### PROBLEM DESCRIPTION
The stretch wanted below opens at the line containing "ATOM 156 O O" and closes at the line containing "ATOM 207 N N". Please return it exactly, with no other lines.

### STORED DATA

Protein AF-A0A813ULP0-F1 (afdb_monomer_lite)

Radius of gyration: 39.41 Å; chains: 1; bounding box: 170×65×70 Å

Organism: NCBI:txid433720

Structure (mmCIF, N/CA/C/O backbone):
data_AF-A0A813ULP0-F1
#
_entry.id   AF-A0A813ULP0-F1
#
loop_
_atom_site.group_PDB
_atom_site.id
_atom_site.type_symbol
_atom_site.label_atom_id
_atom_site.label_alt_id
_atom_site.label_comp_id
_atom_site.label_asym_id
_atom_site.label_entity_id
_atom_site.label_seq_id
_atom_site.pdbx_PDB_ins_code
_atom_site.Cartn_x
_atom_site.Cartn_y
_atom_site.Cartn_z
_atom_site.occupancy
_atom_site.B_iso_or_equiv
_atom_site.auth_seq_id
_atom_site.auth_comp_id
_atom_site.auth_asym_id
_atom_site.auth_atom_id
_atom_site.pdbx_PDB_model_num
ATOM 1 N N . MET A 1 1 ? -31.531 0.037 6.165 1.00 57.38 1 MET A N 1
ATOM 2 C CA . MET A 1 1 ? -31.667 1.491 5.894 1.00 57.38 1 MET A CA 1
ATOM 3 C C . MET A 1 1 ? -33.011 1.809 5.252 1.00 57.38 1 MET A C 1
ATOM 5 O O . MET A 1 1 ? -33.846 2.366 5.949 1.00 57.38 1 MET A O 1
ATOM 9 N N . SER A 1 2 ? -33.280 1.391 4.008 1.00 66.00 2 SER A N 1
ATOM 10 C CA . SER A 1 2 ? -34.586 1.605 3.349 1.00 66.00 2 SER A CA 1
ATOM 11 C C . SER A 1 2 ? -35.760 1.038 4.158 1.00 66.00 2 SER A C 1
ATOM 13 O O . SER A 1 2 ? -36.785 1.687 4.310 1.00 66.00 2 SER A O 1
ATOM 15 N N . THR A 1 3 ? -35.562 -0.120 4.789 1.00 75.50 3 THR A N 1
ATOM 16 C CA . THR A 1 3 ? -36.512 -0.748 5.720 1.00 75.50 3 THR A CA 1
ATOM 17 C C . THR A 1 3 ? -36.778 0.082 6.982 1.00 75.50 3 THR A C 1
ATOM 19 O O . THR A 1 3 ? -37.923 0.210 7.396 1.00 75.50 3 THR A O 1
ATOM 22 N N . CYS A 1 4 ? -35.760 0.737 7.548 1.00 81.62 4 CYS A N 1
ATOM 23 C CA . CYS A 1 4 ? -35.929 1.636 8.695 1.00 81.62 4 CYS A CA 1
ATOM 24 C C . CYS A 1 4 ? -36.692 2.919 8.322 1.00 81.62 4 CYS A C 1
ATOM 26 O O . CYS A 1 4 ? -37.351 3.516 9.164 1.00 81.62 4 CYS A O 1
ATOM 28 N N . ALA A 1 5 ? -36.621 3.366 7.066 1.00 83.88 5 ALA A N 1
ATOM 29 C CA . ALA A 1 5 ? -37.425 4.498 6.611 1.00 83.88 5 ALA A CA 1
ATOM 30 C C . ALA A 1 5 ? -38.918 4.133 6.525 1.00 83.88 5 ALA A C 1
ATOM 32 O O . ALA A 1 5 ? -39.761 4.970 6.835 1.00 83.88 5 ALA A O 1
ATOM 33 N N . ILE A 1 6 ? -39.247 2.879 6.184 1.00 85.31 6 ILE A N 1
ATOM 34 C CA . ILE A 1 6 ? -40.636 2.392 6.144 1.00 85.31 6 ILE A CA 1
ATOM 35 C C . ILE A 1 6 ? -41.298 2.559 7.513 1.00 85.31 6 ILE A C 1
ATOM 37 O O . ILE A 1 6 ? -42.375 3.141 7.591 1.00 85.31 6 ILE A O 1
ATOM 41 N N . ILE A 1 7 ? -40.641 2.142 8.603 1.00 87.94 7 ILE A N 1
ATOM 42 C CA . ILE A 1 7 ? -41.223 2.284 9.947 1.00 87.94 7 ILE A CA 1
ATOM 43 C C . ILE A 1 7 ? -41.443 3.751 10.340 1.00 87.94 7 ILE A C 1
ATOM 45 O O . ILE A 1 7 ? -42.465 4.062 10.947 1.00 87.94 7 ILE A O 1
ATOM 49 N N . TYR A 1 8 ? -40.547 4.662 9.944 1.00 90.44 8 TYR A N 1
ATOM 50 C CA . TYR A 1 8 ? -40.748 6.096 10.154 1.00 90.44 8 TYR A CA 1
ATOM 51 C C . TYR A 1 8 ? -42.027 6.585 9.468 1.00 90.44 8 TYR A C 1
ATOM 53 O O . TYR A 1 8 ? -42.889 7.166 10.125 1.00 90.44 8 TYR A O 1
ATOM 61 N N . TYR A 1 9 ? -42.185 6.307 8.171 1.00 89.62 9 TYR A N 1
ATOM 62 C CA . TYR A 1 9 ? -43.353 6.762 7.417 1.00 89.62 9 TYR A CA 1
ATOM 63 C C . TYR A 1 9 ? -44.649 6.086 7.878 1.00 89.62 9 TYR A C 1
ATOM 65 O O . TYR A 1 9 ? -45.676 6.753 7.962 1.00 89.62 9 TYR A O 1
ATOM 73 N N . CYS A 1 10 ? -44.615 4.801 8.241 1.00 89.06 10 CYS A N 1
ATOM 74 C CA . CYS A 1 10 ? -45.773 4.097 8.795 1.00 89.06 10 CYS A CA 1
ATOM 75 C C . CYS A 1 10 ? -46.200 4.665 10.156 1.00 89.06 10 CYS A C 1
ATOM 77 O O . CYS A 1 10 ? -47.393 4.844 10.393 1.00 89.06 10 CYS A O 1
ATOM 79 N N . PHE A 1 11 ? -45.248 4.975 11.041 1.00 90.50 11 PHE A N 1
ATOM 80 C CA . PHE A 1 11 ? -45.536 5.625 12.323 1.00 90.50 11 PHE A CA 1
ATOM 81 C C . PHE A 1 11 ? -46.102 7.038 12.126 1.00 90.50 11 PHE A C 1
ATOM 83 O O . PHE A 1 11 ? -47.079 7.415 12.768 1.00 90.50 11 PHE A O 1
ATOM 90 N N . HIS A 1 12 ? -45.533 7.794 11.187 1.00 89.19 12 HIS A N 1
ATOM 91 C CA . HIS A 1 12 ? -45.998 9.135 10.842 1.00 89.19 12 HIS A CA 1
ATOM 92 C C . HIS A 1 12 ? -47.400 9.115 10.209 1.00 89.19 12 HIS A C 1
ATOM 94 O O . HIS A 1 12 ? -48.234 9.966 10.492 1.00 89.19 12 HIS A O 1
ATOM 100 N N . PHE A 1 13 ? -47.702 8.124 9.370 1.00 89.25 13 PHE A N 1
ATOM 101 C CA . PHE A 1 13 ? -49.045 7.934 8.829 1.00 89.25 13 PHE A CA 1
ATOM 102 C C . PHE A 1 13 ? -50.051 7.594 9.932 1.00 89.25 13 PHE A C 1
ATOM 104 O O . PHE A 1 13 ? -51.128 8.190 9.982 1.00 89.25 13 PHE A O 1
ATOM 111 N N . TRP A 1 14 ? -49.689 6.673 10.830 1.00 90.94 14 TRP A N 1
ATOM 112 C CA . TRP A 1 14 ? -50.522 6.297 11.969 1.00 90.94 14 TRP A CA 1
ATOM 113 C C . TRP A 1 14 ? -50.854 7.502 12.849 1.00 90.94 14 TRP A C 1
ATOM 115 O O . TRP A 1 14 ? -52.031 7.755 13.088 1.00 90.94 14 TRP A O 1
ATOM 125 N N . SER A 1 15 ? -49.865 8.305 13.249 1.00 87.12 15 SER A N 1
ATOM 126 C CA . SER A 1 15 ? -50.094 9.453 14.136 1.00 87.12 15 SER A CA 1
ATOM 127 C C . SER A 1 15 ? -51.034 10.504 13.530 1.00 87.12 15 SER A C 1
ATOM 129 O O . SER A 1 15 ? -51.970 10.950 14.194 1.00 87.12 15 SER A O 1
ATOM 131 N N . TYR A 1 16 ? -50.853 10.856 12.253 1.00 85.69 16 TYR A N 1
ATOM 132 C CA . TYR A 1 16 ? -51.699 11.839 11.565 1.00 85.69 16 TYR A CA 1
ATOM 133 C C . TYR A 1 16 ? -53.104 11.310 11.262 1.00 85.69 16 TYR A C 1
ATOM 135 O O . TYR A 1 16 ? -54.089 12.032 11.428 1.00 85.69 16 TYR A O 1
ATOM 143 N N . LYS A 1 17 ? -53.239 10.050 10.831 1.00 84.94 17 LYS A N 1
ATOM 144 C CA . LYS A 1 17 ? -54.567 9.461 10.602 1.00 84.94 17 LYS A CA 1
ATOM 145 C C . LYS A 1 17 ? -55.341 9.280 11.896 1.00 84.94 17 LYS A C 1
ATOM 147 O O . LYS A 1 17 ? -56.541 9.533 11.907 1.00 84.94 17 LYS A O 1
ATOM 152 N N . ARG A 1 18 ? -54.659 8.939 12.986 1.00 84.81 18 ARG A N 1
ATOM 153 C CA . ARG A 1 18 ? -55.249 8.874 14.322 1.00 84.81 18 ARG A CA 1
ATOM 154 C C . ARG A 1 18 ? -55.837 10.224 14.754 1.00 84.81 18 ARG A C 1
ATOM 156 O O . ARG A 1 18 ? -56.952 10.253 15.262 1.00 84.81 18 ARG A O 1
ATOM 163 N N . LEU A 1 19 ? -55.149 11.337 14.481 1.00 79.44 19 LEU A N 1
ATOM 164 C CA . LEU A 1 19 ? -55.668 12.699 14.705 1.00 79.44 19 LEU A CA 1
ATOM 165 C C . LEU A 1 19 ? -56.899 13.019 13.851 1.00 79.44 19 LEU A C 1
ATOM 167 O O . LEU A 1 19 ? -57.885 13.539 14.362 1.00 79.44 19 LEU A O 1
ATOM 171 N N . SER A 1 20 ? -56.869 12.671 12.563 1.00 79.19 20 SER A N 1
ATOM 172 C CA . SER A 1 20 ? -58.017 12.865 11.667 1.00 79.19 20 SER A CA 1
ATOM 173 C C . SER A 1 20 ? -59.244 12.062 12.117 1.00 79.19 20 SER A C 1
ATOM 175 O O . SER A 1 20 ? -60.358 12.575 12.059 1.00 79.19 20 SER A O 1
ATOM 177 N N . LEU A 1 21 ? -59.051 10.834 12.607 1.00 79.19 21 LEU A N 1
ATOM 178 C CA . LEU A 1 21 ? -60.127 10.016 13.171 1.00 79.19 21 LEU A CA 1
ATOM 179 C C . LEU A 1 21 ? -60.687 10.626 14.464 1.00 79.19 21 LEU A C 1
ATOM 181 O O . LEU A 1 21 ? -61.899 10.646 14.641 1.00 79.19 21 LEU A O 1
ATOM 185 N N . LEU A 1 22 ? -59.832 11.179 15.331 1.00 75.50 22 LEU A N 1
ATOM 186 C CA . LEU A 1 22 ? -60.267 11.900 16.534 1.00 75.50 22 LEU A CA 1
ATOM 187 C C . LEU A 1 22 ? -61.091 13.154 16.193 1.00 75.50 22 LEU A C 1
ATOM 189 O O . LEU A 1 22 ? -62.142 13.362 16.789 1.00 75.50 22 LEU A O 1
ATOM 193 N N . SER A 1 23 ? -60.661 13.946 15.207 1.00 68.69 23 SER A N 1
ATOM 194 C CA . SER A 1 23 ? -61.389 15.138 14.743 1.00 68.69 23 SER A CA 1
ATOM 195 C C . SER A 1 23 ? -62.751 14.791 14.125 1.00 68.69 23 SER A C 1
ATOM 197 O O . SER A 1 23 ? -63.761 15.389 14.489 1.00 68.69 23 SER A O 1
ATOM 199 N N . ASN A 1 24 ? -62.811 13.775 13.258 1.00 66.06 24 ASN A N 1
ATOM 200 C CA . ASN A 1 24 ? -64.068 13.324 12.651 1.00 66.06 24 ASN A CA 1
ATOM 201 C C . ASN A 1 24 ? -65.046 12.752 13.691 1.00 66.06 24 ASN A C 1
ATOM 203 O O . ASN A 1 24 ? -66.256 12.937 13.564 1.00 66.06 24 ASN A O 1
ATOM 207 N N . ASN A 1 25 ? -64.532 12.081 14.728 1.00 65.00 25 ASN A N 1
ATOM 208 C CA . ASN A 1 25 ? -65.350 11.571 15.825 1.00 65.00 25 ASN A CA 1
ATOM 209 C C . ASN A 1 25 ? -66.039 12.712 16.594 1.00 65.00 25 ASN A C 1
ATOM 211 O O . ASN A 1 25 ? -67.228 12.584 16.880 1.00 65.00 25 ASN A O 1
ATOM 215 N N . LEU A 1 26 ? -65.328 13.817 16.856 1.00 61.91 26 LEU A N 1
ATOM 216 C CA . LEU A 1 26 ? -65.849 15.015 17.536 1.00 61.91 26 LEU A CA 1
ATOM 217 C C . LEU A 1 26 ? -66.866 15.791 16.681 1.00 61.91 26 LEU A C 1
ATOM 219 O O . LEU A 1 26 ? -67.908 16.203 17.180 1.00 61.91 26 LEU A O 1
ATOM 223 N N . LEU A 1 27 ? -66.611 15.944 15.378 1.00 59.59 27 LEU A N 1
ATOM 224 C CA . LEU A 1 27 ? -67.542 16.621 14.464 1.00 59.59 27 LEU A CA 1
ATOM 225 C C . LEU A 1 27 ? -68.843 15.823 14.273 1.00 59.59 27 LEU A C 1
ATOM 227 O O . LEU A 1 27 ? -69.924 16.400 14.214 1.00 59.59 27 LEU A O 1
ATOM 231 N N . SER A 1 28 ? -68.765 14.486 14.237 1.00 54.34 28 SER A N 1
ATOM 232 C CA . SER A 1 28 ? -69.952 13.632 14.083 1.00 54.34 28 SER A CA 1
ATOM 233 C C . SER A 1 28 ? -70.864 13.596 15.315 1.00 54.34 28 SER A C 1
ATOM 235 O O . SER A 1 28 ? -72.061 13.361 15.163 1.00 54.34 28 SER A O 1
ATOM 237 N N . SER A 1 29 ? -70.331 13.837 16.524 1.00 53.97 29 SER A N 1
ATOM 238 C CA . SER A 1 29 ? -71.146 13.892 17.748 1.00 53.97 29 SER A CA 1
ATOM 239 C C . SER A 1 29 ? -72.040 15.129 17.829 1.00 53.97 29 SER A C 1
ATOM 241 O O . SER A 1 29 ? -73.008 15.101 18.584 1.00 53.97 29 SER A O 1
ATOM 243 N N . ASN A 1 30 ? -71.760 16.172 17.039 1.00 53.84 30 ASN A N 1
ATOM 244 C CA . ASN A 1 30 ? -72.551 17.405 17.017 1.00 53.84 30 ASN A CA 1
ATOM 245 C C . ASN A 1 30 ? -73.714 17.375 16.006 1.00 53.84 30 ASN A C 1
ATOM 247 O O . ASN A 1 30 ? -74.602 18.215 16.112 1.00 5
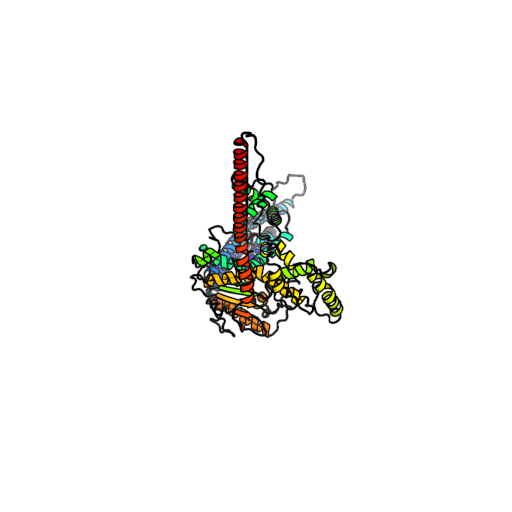3.84 30 ASN A O 1
ATOM 251 N N . GLU A 1 31 ? -73.759 16.425 15.056 1.00 53.81 31 GLU A N 1
ATOM 252 C CA . GLU A 1 31 ? -74.728 16.487 13.945 1.00 53.81 31 GLU A CA 1
ATOM 253 C C . GLU A 1 31 ? -75.733 15.335 13.803 1.00 53.81 31 GLU A C 1
ATOM 255 O O . GLU A 1 31 ? -76.680 15.521 13.053 1.00 53.81 31 GLU A O 1
ATOM 260 N N . THR A 1 32 ? -75.650 14.173 14.465 1.00 46.78 32 THR A N 1
ATOM 261 C CA . THR A 1 32 ? -76.798 13.225 14.506 1.00 46.78 32 THR A CA 1
ATOM 262 C C . THR A 1 32 ? -76.580 12.015 15.420 1.00 46.78 32 THR A C 1
ATOM 264 O O . THR A 1 32 ? -75.466 11.555 15.651 1.00 46.78 32 THR A O 1
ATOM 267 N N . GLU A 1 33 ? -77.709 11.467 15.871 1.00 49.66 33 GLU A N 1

### SOLUTION TO THE PROBLEM
ATOM 156 O O . ARG A 1 18 ? -56.952 10.253 15.262 1.00 84.81 18 ARG A O 1
ATOM 163 N N . LEU A 1 19 ? -55.149 11.337 14.481 1.00 79.44 19 LEU A N 1
ATOM 164 C CA . LEU A 1 19 ? -55.668 12.699 14.705 1.00 79.44 19 LEU A CA 1
ATOM 165 C C . LEU A 1 19 ? -56.899 13.019 13.851 1.00 79.44 19 LEU A C 1
ATOM 167 O O . LEU A 1 19 ? -57.885 13.539 14.362 1.00 79.44 19 LEU A O 1
ATOM 171 N N . SER A 1 20 ? -56.869 12.671 12.563 1.00 79.19 20 SER A N 1
ATOM 172 C CA . SER A 1 20 ? -58.017 12.865 11.667 1.00 79.19 20 SER A CA 1
ATOM 173 C C . SER A 1 20 ? -59.244 12.062 12.117 1.00 79.19 20 SER A C 1
ATOM 175 O O . SER A 1 20 ? -60.358 12.575 12.059 1.00 79.19 20 SER A O 1
ATOM 177 N N . LEU A 1 21 ? -59.051 10.834 12.607 1.00 79.19 21 LEU A N 1
ATOM 178 C CA . LEU A 1 21 ? -60.127 10.016 13.171 1.00 79.19 21 LEU A CA 1
ATOM 179 C C . LEU A 1 21 ? -60.687 10.626 14.464 1.00 79.19 21 LEU A C 1
ATOM 181 O O . LEU A 1 21 ? -61.899 10.646 14.641 1.00 79.19 21 LEU A O 1
ATOM 185 N N . LEU A 1 22 ? -59.832 11.179 15.331 1.00 75.50 22 LEU A N 1
ATOM 186 C CA . LEU A 1 22 ? -60.267 11.900 16.534 1.00 75.50 22 LEU A CA 1
ATOM 187 C C . LEU A 1 22 ? -61.091 13.154 16.193 1.00 75.50 22 LEU A C 1
ATOM 189 O O . LEU A 1 22 ? -62.142 13.362 16.789 1.00 75.50 22 LEU A O 1
ATOM 193 N N . SER A 1 23 ? -60.661 13.946 15.207 1.00 68.69 23 SER A N 1
ATOM 194 C CA . SER A 1 23 ? -61.389 15.138 14.743 1.00 68.69 23 SER A CA 1
ATOM 195 C C . SER A 1 23 ? -62.751 14.791 14.125 1.00 68.69 23 SER A C 1
ATOM 197 O O . SER A 1 23 ? -63.761 15.389 14.489 1.00 68.69 23 SER A O 1
ATOM 199 N N . ASN A 1 24 ? -62.811 13.775 13.258 1.00 66.06 24 ASN A N 1
ATOM 200 C CA . ASN A 1 24 ? -64.068 13.324 12.651 1.00 66.06 24 ASN A CA 1
ATOM 201 C C . ASN A 1 24 ? -65.046 12.752 13.691 1.00 66.06 24 ASN A C 1
ATOM 203 O O . ASN A 1 24 ? -66.256 12.937 13.564 1.00 66.06 24 ASN A O 1
ATOM 207 N N . ASN A 1 25 ? -64.532 12.081 14.728 1.00 65.00 25 ASN A N 1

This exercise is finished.